Interpersonal experience of talking to a dogmatists

When we think of arguing with a dogmatic person what is the experience like for us?  For one thing, the person we’re talking with is overly certain that they are right. Going back and forth with them is not perceived as a dialectical process whereby new knowledge is created. Rather, it is like a king of the hill battle with each trying to take down the other. Closely related to this overconfidence in argument is a dualistic way of posing the problems. You are either right or wrong. There is nothing in between. There is no middle ground, no messiness. Dogmatic thinkers are rigid in their structures.

This article will follow Judy J. Johnson’s book What’s So Wrong with Being Absolutely Right: The Dangerous Nature of Dogmatic Belief. Judy Johnson identifies fourteen characteristics of dogmatic thinking. Five include mental predispositions, four have to do with emotional disorders and the rest having to do with behavior. In Part II of this article, we will identify the causes of dogmatism, covering the fields of sociology, psychology, bio-evolutionary Darwinism and physiology.

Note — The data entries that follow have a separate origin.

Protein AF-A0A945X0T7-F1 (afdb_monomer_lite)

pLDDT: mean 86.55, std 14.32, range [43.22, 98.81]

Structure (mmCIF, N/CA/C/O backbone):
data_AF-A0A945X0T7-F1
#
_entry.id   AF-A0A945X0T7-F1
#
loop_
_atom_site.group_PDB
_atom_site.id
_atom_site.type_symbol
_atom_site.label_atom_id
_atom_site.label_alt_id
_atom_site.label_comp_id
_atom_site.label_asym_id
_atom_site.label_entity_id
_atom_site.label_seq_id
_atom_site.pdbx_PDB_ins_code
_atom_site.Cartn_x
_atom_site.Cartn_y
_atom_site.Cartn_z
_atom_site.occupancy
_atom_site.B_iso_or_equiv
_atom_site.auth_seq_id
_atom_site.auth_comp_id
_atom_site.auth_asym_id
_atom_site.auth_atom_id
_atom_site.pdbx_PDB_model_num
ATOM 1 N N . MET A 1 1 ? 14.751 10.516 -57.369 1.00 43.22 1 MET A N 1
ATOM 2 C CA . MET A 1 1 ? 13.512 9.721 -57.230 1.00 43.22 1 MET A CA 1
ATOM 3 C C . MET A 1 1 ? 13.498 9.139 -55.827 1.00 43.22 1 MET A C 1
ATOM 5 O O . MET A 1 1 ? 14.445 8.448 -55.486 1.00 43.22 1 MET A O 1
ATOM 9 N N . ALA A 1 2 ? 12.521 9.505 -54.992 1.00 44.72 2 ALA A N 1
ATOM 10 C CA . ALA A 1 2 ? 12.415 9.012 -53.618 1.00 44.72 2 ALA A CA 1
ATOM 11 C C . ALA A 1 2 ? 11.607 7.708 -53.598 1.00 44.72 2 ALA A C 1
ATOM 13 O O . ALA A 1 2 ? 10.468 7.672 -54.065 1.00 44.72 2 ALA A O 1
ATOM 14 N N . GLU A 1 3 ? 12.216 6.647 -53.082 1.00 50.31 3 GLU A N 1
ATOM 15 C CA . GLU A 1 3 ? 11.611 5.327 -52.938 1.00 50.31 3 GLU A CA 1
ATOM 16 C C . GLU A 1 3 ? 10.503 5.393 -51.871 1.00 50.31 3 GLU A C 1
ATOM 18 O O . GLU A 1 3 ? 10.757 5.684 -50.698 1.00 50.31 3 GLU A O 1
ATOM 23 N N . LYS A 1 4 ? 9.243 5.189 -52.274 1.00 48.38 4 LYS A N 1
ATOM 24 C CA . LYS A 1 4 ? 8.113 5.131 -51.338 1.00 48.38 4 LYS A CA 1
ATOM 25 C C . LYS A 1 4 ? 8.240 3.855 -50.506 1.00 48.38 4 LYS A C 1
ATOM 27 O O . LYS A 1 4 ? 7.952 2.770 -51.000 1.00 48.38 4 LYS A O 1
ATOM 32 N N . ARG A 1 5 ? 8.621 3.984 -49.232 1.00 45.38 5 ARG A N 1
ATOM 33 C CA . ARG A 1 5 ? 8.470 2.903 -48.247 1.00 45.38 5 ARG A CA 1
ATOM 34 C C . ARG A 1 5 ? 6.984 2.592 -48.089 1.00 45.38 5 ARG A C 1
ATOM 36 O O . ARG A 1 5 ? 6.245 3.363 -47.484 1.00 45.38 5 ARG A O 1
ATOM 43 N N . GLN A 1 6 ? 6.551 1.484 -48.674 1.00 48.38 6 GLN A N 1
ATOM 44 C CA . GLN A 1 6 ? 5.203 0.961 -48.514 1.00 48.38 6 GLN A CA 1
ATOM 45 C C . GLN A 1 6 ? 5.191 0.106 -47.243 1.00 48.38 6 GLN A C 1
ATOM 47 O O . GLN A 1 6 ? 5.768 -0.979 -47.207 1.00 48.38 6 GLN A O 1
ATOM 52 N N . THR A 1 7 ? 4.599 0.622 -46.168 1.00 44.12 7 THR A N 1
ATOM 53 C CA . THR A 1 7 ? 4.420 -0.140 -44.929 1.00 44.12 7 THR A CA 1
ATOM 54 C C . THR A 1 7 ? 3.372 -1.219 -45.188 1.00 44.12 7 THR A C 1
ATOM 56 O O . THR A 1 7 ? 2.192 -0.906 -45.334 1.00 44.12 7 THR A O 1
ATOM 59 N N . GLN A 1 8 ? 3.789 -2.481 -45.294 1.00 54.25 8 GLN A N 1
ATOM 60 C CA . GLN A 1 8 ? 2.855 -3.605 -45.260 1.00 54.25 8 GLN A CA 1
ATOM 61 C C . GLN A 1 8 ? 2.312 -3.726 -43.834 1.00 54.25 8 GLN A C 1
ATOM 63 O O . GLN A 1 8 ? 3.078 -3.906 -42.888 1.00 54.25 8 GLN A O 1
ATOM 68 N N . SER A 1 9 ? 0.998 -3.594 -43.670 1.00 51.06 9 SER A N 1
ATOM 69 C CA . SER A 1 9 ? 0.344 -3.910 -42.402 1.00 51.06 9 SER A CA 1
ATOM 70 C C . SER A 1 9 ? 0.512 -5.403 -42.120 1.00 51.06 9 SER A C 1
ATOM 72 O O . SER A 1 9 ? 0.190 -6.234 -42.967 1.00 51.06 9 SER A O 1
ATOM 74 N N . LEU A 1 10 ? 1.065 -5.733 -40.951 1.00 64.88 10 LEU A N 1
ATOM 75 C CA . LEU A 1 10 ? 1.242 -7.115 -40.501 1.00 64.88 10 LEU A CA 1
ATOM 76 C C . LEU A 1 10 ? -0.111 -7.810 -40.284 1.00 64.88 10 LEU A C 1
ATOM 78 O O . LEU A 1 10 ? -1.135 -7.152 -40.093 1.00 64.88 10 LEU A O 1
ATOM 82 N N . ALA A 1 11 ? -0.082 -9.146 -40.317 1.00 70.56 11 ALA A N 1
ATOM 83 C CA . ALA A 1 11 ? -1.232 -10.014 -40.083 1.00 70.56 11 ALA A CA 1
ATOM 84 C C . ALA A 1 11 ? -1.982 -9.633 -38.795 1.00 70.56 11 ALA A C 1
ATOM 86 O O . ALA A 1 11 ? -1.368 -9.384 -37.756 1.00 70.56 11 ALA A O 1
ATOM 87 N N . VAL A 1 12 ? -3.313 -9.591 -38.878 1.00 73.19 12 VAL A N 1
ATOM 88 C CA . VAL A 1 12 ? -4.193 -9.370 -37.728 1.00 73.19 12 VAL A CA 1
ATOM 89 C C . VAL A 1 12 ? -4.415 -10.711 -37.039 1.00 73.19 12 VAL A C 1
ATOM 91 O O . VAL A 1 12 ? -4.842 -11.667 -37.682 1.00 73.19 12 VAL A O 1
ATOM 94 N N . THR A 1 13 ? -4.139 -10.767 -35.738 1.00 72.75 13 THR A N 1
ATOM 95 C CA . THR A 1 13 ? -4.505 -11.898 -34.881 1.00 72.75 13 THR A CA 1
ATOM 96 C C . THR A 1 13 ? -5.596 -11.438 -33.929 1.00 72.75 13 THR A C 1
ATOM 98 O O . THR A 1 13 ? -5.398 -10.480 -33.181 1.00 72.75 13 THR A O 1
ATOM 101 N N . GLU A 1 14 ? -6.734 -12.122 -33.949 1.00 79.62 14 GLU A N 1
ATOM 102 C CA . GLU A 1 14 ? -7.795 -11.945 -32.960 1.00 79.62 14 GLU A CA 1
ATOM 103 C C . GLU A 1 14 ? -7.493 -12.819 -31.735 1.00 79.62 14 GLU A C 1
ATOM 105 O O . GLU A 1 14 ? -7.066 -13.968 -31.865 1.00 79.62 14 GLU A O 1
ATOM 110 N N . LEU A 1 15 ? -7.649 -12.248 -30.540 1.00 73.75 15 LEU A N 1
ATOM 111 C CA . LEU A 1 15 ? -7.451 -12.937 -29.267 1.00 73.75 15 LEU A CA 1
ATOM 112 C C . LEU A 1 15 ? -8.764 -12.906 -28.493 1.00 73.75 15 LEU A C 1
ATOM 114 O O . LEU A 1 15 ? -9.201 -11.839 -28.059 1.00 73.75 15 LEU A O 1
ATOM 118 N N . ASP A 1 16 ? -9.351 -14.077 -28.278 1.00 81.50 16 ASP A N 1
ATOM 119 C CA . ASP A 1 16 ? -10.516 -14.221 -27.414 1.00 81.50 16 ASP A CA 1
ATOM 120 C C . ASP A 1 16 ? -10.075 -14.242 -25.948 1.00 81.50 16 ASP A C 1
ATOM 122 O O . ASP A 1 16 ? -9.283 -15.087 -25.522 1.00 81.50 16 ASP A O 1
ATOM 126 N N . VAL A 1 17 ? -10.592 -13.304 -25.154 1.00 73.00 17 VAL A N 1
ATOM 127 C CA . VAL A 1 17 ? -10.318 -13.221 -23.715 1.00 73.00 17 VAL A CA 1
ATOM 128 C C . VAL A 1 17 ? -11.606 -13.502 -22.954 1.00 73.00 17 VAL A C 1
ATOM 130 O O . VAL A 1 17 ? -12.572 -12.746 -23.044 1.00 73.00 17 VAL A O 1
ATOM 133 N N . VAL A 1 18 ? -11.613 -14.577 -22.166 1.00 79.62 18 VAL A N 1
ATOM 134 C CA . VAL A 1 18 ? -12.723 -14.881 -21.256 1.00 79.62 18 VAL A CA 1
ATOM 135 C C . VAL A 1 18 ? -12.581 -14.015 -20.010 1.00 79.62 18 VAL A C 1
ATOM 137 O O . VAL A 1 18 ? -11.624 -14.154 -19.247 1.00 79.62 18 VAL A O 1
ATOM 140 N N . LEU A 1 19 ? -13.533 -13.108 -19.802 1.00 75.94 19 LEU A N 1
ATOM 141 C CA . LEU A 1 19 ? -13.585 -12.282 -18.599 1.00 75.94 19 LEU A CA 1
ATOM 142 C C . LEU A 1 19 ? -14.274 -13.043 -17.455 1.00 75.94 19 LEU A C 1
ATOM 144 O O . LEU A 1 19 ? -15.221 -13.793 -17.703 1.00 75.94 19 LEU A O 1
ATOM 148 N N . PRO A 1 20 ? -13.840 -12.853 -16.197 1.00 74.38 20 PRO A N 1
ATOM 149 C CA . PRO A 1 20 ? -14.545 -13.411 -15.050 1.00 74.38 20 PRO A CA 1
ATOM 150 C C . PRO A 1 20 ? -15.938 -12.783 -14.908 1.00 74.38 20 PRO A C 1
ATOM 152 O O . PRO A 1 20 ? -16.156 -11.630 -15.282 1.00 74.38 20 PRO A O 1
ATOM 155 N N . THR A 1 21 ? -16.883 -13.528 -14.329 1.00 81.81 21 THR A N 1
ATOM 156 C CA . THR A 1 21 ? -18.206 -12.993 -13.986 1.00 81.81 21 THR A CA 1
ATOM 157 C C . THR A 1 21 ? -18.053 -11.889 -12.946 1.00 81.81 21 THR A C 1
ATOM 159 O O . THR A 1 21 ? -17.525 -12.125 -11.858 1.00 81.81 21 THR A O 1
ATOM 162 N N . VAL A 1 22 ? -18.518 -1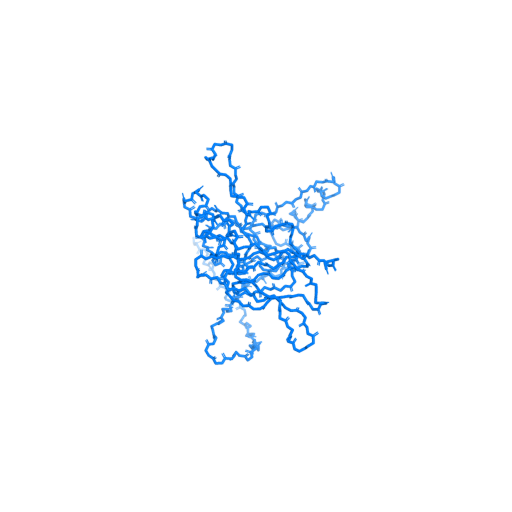0.685 -13.273 1.00 76.75 22 VAL A N 1
ATOM 163 C CA . VAL A 1 22 ? -18.460 -9.537 -12.365 1.00 76.75 22 VAL A CA 1
ATOM 164 C C . VAL A 1 22 ? -19.816 -9.377 -11.676 1.00 76.75 22 VAL A C 1
ATOM 166 O O . VAL A 1 22 ? -20.824 -9.260 -12.374 1.00 76.75 22 VAL A O 1
ATOM 169 N N . PRO A 1 23 ? -19.872 -9.382 -10.330 1.00 81.06 23 PRO A N 1
ATOM 170 C CA . PRO A 1 23 ? -21.111 -9.154 -9.595 1.00 81.06 23 PRO A CA 1
ATOM 171 C C . PRO A 1 23 ? -21.747 -7.798 -9.920 1.00 81.06 23 PRO A C 1
ATOM 173 O O . PRO A 1 23 ? -21.053 -6.801 -10.135 1.00 81.06 23 PRO A O 1
ATOM 176 N N . GLU A 1 24 ? -23.078 -7.756 -9.902 1.00 80.06 24 GLU A N 1
ATOM 177 C CA . GLU A 1 24 ? -23.848 -6.541 -10.160 1.00 80.06 24 GLU A CA 1
ATOM 178 C C . GLU A 1 24 ? -23.441 -5.404 -9.203 1.00 80.06 24 GLU A C 1
ATOM 180 O O . GLU A 1 24 ? -23.272 -5.602 -7.999 1.00 80.06 24 GLU A O 1
ATOM 185 N N . GLY A 1 25 ? -23.239 -4.204 -9.757 1.00 80.00 25 GLY A N 1
ATOM 186 C CA . GLY A 1 25 ? -22.829 -3.015 -9.005 1.00 80.00 25 GLY A CA 1
ATOM 187 C C . GLY A 1 25 ? -21.320 -2.854 -8.767 1.00 80.00 25 GLY A C 1
ATOM 188 O O . GLY A 1 25 ? -20.922 -1.856 -8.166 1.00 80.00 25 GLY A O 1
ATOM 189 N N . GLN A 1 26 ? -20.464 -3.771 -9.239 1.00 65.31 26 GLN A N 1
ATOM 190 C CA . GLN A 1 26 ? -19.005 -3.612 -9.153 1.00 65.31 26 GLN A CA 1
ATOM 191 C C . GLN A 1 26 ? -18.405 -3.003 -10.427 1.00 65.31 26 GLN A C 1
ATOM 193 O O . GLN A 1 26 ? -18.750 -3.377 -11.546 1.00 65.31 26 GLN A O 1
ATOM 198 N N . GLN A 1 27 ? -17.460 -2.075 -10.251 1.00 63.53 27 GLN A N 1
ATOM 199 C CA . GLN A 1 27 ? -16.609 -1.581 -11.332 1.00 63.53 27 GLN A CA 1
ATOM 200 C C . GLN A 1 27 ? -15.304 -2.373 -11.354 1.00 63.53 27 GLN A C 1
ATOM 202 O O . GLN A 1 27 ? -14.680 -2.589 -10.316 1.00 63.53 27 GLN A O 1
ATOM 207 N N . PHE A 1 28 ? -14.871 -2.763 -12.545 1.00 60.09 28 PHE A N 1
ATOM 208 C CA . PHE A 1 28 ? -13.590 -3.410 -12.778 1.00 60.09 28 PHE A CA 1
ATOM 209 C C . PHE A 1 28 ? -12.860 -2.667 -13.887 1.00 60.09 28 PHE A C 1
ATOM 211 O O . PHE A 1 28 ? -13.471 -2.130 -14.810 1.00 60.09 28 PHE A O 1
ATOM 218 N N . GLN A 1 29 ? -11.537 -2.631 -13.787 1.00 59.69 29 GLN A N 1
ATOM 219 C CA . GLN A 1 29 ? -10.682 -2.060 -14.811 1.00 59.69 29 GLN A CA 1
ATOM 220 C C . GLN A 1 29 ? -9.848 -3.180 -15.418 1.00 59.69 29 GLN A C 1
ATOM 222 O O . GLN A 1 29 ? -9.054 -3.814 -14.726 1.00 59.69 29 GLN A O 1
ATOM 227 N N . LEU A 1 30 ? -10.018 -3.404 -16.720 1.00 55.50 30 LEU A N 1
ATOM 228 C CA . LEU A 1 30 ? -9.139 -4.272 -17.491 1.00 55.50 30 LEU A CA 1
ATOM 229 C C . LEU A 1 30 ? -8.015 -3.416 -18.082 1.00 55.50 30 LEU A C 1
ATOM 231 O O . LEU A 1 30 ? -8.266 -2.511 -18.876 1.00 55.50 30 LEU A O 1
ATOM 235 N N . ALA A 1 31 ? -6.775 -3.691 -17.685 1.00 57.41 31 ALA A N 1
ATOM 236 C CA . ALA A 1 31 ? -5.596 -3.085 -18.286 1.00 57.41 31 ALA A CA 1
ATOM 237 C C . ALA A 1 31 ? -4.954 -4.091 -19.248 1.00 57.41 31 ALA A C 1
ATOM 239 O O . ALA A 1 31 ? -4.313 -5.047 -18.816 1.00 57.41 31 ALA A O 1
ATOM 240 N N . LEU A 1 32 ? -5.136 -3.875 -20.551 1.00 52.84 32 LEU A N 1
ATOM 241 C CA . LEU A 1 32 ? -4.414 -4.602 -21.592 1.00 52.84 32 LEU A CA 1
ATOM 242 C C . LEU A 1 32 ? -3.145 -3.818 -21.930 1.00 52.84 32 LEU A C 1
ATOM 244 O O . LEU A 1 32 ? -3.216 -2.707 -22.451 1.00 52.84 32 LEU A O 1
ATOM 248 N N . ASP A 1 33 ? -1.990 -4.391 -21.610 1.00 53.56 33 ASP A N 1
ATOM 249 C CA . ASP A 1 33 ? -0.687 -3.849 -21.991 1.00 53.56 33 ASP A CA 1
ATOM 250 C C . ASP A 1 33 ? -0.042 -4.843 -22.960 1.00 53.56 33 ASP A C 1
ATOM 252 O O . ASP A 1 33 ? 0.257 -5.982 -22.587 1.00 53.56 33 ASP A O 1
ATOM 256 N N . ALA A 1 34 ? 0.109 -4.448 -24.225 1.00 50.81 34 ALA A N 1
ATOM 257 C CA . ALA A 1 34 ? 0.701 -5.305 -25.242 1.00 50.81 34 ALA A CA 1
ATOM 258 C C . ALA A 1 34 ? 2.202 -5.446 -24.963 1.00 50.81 34 ALA A C 1
ATOM 260 O O . ALA A 1 34 ? 2.983 -4.511 -25.152 1.00 50.81 34 ALA A O 1
ATOM 261 N N . ARG A 1 35 ? 2.610 -6.632 -24.509 1.00 56.16 35 ARG A N 1
ATOM 262 C CA . ARG A 1 35 ? 4.017 -6.982 -24.315 1.00 56.16 35 ARG A CA 1
ATOM 263 C C . ARG A 1 35 ? 4.460 -7.846 -25.481 1.00 56.16 35 ARG A C 1
ATOM 265 O O . ARG A 1 35 ? 3.976 -8.958 -25.656 1.00 56.16 35 ARG A O 1
ATOM 272 N N . ILE A 1 36 ? 5.357 -7.307 -26.297 1.00 55.16 36 ILE A N 1
ATOM 273 C CA . ILE A 1 36 ? 5.959 -8.051 -27.399 1.00 55.16 36 ILE A CA 1
ATOM 274 C C . ILE A 1 36 ? 7.135 -8.835 -26.820 1.00 55.16 36 ILE A C 1
ATOM 276 O O . ILE A 1 36 ? 8.217 -8.280 -26.611 1.00 55.16 36 ILE A O 1
ATOM 280 N N . ASP A 1 37 ? 6.907 -10.117 -26.546 1.00 49.47 37 ASP A N 1
ATOM 281 C CA . ASP A 1 37 ? 7.977 -11.065 -26.256 1.00 49.47 37 ASP A CA 1
ATOM 282 C C . ASP A 1 37 ? 8.665 -11.410 -27.582 1.00 49.47 37 ASP A C 1
ATOM 284 O O . ASP A 1 37 ? 8.186 -12.207 -28.384 1.00 49.47 37 ASP A O 1
ATOM 288 N N . TRP A 1 38 ? 9.772 -10.726 -27.861 1.00 54.75 38 TRP A N 1
ATOM 289 C CA . TRP A 1 38 ? 10.618 -11.029 -29.012 1.00 54.75 38 TRP A CA 1
ATOM 290 C C . TRP A 1 38 ? 11.547 -12.198 -28.656 1.00 54.75 38 TRP A C 1
ATOM 292 O O . TRP A 1 38 ? 12.119 -12.211 -27.566 1.00 54.75 38 TRP A O 1
ATOM 302 N N . GLU A 1 39 ? 11.741 -13.158 -29.571 1.00 52.78 39 GLU A N 1
ATOM 303 C CA . GLU A 1 39 ? 12.576 -14.363 -29.350 1.00 52.78 39 GLU A CA 1
ATOM 304 C C . GLU A 1 39 ? 14.015 -14.044 -28.916 1.00 52.78 39 GLU A C 1
ATOM 306 O O . GLU A 1 39 ? 14.700 -14.857 -28.298 1.00 52.78 39 GLU A O 1
ATOM 311 N N . ARG A 1 40 ? 14.484 -12.835 -29.234 1.00 51.00 40 ARG A N 1
ATOM 312 C CA . ARG A 1 40 ? 15.711 -12.263 -28.686 1.00 51.00 40 ARG A CA 1
ATOM 313 C C . ARG A 1 40 ? 15.337 -11.039 -27.868 1.00 51.00 40 ARG A C 1
ATOM 315 O O . ARG A 1 40 ? 14.491 -10.271 -28.312 1.00 51.00 40 ARG A O 1
ATOM 322 N N . PRO A 1 41 ? 15.970 -10.776 -26.721 1.00 54.12 41 PRO A N 1
ATOM 323 C CA . PRO A 1 41 ? 15.612 -9.602 -25.946 1.00 54.12 41 PRO A CA 1
ATOM 324 C C . PRO A 1 41 ? 15.868 -8.342 -26.795 1.00 54.12 41 PRO A C 1
ATOM 326 O O .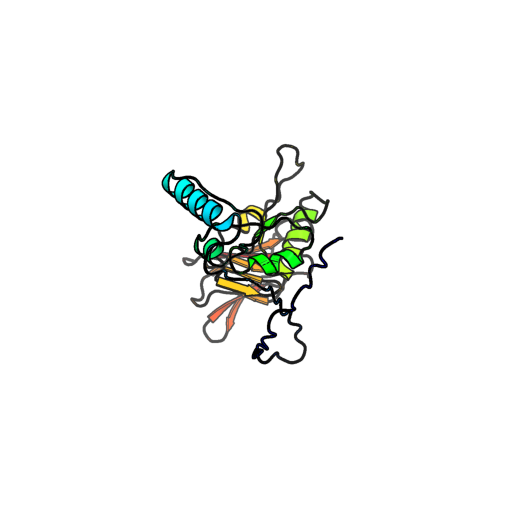 PRO A 1 41 ? 17.005 -8.045 -27.155 1.00 54.12 41 PRO A O 1
ATOM 329 N N . ALA A 1 42 ? 14.806 -7.636 -27.184 1.00 52.78 42 ALA A N 1
ATOM 330 C CA . ALA A 1 42 ? 14.918 -6.454 -28.028 1.00 52.78 42 ALA A CA 1
ATOM 331 C C . ALA A 1 42 ? 15.361 -5.239 -27.193 1.00 52.78 42 ALA A C 1
ATOM 333 O O . ALA A 1 42 ? 14.936 -5.042 -26.050 1.00 52.78 42 ALA A O 1
ATOM 334 N N . GLY A 1 43 ? 16.230 -4.406 -27.768 1.00 67.06 43 GLY A N 1
ATOM 335 C CA . GLY A 1 43 ? 16.737 -3.197 -27.118 1.00 67.06 43 GLY A CA 1
ATOM 336 C C . GLY A 1 43 ? 17.665 -3.482 -25.932 1.00 67.06 43 GLY A C 1
ATOM 337 O O . GLY A 1 43 ? 18.516 -4.362 -25.979 1.00 67.06 43 GLY A O 1
ATOM 338 N N . SER A 1 44 ? 17.530 -2.707 -24.853 1.00 73.19 44 SER A N 1
ATOM 339 C CA . SER A 1 44 ? 18.437 -2.761 -23.692 1.00 73.19 44 SER A CA 1
ATOM 340 C C . SER A 1 44 ? 18.097 -3.842 -22.658 1.00 73.19 44 SER A C 1
ATOM 342 O O . SER A 1 44 ? 18.773 -3.934 -21.634 1.00 73.19 44 SER A O 1
ATOM 344 N N . ASN A 1 45 ? 17.069 -4.668 -22.887 1.00 80.31 45 ASN A N 1
ATOM 345 C CA . ASN A 1 45 ? 16.626 -5.674 -21.917 1.00 80.31 45 ASN A CA 1
ATOM 346 C C . ASN A 1 45 ? 17.699 -6.718 -21.517 1.00 80.31 45 ASN A C 1
ATOM 348 O O . ASN A 1 45 ? 17.868 -6.920 -20.315 1.00 80.31 45 ASN A O 1
ATOM 352 N N . PRO A 1 46 ? 18.474 -7.336 -22.439 1.00 81.94 46 PRO A N 1
ATOM 353 C CA . PRO A 1 46 ? 19.462 -8.346 -22.044 1.00 81.94 46 PRO A CA 1
ATOM 354 C C . PRO A 1 46 ? 20.594 -7.731 -21.218 1.00 81.94 46 PRO A C 1
ATOM 356 O O . PRO A 1 46 ? 21.037 -8.315 -20.234 1.00 81.94 46 PRO A O 1
ATOM 359 N N . TRP A 1 47 ? 21.006 -6.507 -21.559 1.00 83.94 47 TRP A N 1
ATOM 360 C CA . TRP A 1 47 ? 21.992 -5.767 -20.778 1.00 83.94 47 TRP A CA 1
ATOM 361 C C . TRP A 1 47 ? 21.486 -5.448 -19.364 1.00 83.94 47 TRP A C 1
ATOM 363 O O . TRP A 1 47 ? 22.227 -5.619 -18.402 1.00 83.94 47 TRP A O 1
ATOM 373 N N . LYS A 1 48 ? 20.215 -5.043 -19.209 1.00 87.50 48 LYS A N 1
ATOM 374 C CA . LYS A 1 48 ? 19.616 -4.777 -17.887 1.00 87.50 48 LYS A CA 1
ATOM 375 C C . LYS A 1 48 ? 19.563 -6.030 -17.014 1.00 87.50 48 LYS A C 1
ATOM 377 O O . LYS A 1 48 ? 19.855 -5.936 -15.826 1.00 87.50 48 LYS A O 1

Dogmatism and a Family of Resemblances

Working towards a brief definition, dogmatism is a characteristic that combines cognitive, emotional and behavioral characteristics that result in prejudicial closed-minded belief systems that are pronounced with rigid certainty. It is driven by a) emotional anxiety, b) cognitive narrowness, and c) energized behavior. However, It is true that in stressful situations most of us will have some of these features but not as a way of life.  In the average person fatigue, boredom, depression and illness might also produce dogmatism, but only temporarily. A dogmatist will claim to know things with certainty without evidence. A radical skeptic says we can know nothing unless it is certain. Neither dogmatists nor skeptics conduct open-minded inquiry. An open-minded person will say that while nothing is certain, some facts are closer to certainty than others.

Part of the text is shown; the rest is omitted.